» Work order
Below are lines of data; restate word for word those running from the line containing "ATOM 136 O O" to the line containing "ATOM 142 C CA", inclusive, and no others.

» Records for this task
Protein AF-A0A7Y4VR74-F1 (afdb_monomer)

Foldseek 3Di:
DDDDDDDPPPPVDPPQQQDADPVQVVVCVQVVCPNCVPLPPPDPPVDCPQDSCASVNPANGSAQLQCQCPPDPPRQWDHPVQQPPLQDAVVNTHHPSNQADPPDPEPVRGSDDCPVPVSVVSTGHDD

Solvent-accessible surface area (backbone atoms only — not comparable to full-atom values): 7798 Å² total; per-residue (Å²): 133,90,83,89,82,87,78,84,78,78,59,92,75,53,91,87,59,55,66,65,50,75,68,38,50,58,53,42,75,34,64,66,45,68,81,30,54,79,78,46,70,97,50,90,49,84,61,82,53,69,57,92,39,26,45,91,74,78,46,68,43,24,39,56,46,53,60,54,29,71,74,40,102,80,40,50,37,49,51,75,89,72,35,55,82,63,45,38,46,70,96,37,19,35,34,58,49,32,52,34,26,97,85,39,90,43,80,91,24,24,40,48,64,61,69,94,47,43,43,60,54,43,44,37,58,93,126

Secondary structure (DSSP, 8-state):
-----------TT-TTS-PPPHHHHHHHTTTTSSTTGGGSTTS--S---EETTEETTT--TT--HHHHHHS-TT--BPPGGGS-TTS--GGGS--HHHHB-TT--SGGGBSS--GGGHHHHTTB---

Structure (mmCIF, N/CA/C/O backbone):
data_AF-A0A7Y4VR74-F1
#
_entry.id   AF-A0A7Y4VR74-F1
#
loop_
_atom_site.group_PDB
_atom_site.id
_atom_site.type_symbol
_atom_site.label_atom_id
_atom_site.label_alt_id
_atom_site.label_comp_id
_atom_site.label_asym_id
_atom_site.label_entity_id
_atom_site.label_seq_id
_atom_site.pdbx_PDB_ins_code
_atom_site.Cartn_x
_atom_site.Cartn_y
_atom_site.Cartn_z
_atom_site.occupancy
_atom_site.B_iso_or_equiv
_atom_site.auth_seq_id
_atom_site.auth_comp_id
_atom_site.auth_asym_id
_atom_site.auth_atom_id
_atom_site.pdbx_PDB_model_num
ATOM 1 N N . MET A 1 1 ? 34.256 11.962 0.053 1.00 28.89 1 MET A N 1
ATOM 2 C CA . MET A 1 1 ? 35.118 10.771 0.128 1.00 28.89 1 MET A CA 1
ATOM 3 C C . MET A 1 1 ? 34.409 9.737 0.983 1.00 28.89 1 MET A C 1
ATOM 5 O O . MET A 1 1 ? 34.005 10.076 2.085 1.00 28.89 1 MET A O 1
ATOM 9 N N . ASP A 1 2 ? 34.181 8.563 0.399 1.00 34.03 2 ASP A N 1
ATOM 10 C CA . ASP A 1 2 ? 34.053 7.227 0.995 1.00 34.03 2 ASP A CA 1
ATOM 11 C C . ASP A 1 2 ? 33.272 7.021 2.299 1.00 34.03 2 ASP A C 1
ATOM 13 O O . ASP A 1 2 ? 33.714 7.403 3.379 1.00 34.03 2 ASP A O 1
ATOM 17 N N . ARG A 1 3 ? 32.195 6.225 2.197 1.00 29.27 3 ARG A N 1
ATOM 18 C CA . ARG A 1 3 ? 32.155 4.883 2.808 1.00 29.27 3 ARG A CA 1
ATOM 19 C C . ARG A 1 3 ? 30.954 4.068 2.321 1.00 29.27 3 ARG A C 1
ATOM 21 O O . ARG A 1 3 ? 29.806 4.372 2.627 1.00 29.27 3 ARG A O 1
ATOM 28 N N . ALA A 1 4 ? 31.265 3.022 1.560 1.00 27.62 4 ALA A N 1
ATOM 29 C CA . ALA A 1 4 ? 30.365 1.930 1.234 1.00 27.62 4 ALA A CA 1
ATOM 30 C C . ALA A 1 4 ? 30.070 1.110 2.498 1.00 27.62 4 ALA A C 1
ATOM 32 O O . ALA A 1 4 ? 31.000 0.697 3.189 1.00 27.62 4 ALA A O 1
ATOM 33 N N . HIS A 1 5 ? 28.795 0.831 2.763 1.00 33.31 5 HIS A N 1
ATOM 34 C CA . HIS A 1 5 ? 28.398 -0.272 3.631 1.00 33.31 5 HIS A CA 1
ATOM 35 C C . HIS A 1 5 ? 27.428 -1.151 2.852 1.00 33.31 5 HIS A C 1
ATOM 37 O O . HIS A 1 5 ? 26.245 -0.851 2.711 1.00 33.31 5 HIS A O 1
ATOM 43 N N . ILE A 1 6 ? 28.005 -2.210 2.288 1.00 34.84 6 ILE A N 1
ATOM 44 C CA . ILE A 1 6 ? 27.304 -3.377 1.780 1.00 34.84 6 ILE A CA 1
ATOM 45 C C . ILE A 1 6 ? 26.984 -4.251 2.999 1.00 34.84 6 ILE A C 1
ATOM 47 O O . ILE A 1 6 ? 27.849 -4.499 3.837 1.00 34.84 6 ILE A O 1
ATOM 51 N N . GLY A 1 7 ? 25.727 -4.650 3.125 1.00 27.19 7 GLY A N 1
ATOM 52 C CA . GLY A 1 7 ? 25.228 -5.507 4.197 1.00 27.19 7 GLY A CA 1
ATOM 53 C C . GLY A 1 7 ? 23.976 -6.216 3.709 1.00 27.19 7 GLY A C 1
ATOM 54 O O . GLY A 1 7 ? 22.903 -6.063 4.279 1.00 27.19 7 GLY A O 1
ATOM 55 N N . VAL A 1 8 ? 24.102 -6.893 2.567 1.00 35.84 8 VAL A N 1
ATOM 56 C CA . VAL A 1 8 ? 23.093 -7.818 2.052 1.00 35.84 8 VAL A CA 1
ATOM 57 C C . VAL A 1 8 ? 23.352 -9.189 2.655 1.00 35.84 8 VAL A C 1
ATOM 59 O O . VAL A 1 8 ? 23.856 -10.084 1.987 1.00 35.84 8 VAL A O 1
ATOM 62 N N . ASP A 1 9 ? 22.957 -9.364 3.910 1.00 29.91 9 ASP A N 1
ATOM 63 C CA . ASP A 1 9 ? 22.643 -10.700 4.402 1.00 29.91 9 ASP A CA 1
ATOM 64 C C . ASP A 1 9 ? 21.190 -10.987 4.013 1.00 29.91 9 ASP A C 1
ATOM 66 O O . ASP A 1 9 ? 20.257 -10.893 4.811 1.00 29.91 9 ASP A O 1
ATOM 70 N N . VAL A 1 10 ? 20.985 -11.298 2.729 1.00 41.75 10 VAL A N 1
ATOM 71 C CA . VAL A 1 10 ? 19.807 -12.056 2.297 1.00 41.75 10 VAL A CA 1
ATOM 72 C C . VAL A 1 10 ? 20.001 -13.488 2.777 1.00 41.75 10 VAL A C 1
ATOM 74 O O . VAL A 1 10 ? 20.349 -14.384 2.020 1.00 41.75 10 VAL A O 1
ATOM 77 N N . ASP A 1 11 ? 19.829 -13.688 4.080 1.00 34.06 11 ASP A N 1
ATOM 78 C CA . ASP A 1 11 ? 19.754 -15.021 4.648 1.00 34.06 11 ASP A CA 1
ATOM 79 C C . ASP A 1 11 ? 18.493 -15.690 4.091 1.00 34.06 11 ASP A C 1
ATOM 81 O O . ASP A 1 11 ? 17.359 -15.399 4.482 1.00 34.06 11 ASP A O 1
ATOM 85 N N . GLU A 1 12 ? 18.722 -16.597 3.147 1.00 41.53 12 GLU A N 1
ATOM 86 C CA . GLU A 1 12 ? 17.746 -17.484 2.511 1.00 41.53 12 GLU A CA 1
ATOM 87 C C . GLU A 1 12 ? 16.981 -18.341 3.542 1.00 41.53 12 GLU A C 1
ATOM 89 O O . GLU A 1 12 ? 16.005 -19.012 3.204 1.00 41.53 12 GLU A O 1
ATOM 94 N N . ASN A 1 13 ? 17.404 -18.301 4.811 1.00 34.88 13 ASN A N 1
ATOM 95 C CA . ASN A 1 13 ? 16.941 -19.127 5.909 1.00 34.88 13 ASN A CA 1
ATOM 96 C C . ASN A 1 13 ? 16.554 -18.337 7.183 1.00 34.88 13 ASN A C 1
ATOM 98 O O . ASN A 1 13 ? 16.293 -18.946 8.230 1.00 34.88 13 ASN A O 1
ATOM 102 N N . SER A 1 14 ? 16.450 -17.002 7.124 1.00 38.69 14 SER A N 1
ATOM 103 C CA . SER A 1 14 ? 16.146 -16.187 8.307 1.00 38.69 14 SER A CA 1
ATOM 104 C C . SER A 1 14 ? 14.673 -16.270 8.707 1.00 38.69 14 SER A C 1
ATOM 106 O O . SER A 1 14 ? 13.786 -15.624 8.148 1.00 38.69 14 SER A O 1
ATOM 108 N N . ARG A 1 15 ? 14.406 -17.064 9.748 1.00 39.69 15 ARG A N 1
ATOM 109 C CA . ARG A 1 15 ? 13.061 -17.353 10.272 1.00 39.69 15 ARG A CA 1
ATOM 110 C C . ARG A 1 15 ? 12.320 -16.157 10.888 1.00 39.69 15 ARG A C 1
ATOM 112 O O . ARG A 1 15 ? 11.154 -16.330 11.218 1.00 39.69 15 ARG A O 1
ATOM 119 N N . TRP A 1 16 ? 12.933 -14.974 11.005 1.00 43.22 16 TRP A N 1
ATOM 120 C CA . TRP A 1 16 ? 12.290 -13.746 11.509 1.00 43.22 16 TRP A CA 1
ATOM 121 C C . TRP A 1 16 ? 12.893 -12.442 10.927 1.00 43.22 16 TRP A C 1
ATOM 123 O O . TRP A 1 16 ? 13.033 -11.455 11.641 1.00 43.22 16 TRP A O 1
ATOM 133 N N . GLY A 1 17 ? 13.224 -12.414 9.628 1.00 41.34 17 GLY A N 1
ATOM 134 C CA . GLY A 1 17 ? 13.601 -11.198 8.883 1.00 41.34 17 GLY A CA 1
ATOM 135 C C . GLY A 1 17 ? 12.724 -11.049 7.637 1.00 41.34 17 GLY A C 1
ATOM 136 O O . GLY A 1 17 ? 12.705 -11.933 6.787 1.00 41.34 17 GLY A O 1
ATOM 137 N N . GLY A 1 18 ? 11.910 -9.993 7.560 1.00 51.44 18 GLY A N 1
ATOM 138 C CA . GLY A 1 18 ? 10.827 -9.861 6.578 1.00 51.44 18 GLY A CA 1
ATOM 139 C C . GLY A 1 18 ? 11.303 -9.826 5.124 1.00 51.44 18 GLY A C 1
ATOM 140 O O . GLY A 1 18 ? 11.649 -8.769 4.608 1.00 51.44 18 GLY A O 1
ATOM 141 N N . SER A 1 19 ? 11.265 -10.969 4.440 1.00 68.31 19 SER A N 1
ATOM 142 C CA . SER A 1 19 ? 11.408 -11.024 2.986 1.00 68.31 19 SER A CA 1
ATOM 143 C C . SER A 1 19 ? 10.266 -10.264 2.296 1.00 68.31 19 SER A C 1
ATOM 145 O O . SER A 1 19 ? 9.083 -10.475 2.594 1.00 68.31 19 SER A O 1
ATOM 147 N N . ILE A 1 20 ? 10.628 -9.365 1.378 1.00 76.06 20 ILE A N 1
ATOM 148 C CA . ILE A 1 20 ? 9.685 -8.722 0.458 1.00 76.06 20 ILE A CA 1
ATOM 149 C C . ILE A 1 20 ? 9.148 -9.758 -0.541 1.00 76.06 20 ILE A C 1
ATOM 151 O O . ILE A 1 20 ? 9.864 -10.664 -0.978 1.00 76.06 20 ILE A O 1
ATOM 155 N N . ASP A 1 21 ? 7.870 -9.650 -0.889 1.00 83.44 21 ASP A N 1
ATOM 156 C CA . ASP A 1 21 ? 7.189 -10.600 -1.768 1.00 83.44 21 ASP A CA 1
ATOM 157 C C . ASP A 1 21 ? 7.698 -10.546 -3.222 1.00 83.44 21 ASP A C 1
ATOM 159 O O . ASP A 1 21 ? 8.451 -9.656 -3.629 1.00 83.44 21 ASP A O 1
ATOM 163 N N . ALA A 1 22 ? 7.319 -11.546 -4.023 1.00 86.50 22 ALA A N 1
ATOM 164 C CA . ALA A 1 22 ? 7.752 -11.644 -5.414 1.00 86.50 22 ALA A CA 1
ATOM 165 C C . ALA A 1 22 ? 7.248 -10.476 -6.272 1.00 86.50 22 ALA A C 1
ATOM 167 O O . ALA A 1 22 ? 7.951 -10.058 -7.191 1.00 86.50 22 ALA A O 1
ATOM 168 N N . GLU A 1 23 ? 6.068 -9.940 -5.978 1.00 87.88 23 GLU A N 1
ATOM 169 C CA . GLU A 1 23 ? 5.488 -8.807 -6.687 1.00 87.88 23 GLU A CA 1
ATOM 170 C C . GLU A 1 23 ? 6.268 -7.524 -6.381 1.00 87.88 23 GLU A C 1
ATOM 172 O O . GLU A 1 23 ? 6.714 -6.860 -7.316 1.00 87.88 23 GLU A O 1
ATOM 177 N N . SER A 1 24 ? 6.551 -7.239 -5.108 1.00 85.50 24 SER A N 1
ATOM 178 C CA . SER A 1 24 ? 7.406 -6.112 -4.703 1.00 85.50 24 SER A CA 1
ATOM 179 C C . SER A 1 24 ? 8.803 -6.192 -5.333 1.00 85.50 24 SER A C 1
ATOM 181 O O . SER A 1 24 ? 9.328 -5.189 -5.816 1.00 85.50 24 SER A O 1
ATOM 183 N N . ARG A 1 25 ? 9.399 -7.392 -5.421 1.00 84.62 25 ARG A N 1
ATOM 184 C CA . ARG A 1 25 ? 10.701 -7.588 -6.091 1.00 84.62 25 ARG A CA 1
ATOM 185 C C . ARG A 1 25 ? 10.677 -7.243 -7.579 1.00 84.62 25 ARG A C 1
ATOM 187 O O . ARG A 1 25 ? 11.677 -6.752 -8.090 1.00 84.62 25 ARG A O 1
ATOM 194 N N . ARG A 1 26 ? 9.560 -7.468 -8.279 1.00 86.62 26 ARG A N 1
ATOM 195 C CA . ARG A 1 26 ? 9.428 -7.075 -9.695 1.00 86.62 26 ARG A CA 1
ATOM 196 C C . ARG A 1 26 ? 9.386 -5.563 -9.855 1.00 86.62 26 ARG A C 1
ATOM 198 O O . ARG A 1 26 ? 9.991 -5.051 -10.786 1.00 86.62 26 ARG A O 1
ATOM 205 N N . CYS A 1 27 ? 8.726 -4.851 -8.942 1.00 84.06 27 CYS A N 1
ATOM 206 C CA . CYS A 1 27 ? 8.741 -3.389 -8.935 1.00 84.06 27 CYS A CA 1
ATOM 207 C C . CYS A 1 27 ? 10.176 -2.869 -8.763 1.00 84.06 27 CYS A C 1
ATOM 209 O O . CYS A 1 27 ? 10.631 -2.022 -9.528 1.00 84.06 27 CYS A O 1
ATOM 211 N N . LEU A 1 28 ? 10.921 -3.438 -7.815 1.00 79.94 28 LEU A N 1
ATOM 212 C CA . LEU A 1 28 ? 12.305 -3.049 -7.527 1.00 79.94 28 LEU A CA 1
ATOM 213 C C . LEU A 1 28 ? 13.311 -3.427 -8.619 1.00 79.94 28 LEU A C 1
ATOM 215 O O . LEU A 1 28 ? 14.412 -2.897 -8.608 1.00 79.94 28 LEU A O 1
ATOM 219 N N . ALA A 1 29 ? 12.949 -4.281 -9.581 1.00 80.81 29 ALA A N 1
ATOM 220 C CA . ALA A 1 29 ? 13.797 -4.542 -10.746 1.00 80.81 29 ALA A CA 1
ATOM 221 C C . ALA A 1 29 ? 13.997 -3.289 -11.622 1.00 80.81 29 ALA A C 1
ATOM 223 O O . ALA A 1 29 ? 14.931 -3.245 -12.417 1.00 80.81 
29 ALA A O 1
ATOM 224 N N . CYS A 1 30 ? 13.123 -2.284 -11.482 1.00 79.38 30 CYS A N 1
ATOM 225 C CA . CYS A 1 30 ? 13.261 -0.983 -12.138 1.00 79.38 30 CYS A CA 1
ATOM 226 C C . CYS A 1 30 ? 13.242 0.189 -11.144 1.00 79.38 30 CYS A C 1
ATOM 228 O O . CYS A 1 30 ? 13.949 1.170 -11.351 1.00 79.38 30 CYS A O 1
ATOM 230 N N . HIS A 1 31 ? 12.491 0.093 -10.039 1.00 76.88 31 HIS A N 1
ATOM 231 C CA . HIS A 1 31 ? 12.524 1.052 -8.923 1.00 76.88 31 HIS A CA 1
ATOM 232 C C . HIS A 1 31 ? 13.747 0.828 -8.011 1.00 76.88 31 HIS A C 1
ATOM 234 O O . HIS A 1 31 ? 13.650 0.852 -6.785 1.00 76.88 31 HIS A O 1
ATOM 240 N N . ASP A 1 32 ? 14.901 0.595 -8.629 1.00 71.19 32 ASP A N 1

» Solution
ATOM 136 O O . GLY A 1 17 ? 12.705 -11.933 6.787 1.00 41.34 17 GLY A O 1
ATOM 137 N N . GLY A 1 18 ? 11.910 -9.993 7.560 1.00 51.44 18 GLY A N 1
ATOM 138 C CA . GLY A 1 18 ? 10.827 -9.861 6.578 1.00 51.44 18 GLY A CA 1
ATOM 139 C C . GLY A 1 18 ? 11.303 -9.826 5.124 1.00 51.44 18 GLY A C 1
ATOM 140 O O . GLY A 1 18 ? 11.649 -8.769 4.608 1.00 51.44 18 GLY A O 1
ATOM 141 N N . SER A 1 19 ? 11.265 -10.969 4.440 1.00 68.31 19 SER A N 1
ATOM 142 C CA . SER A 1 19 ? 11.408 -11.024 2.986 1.00 68.31 19 SER A CA 1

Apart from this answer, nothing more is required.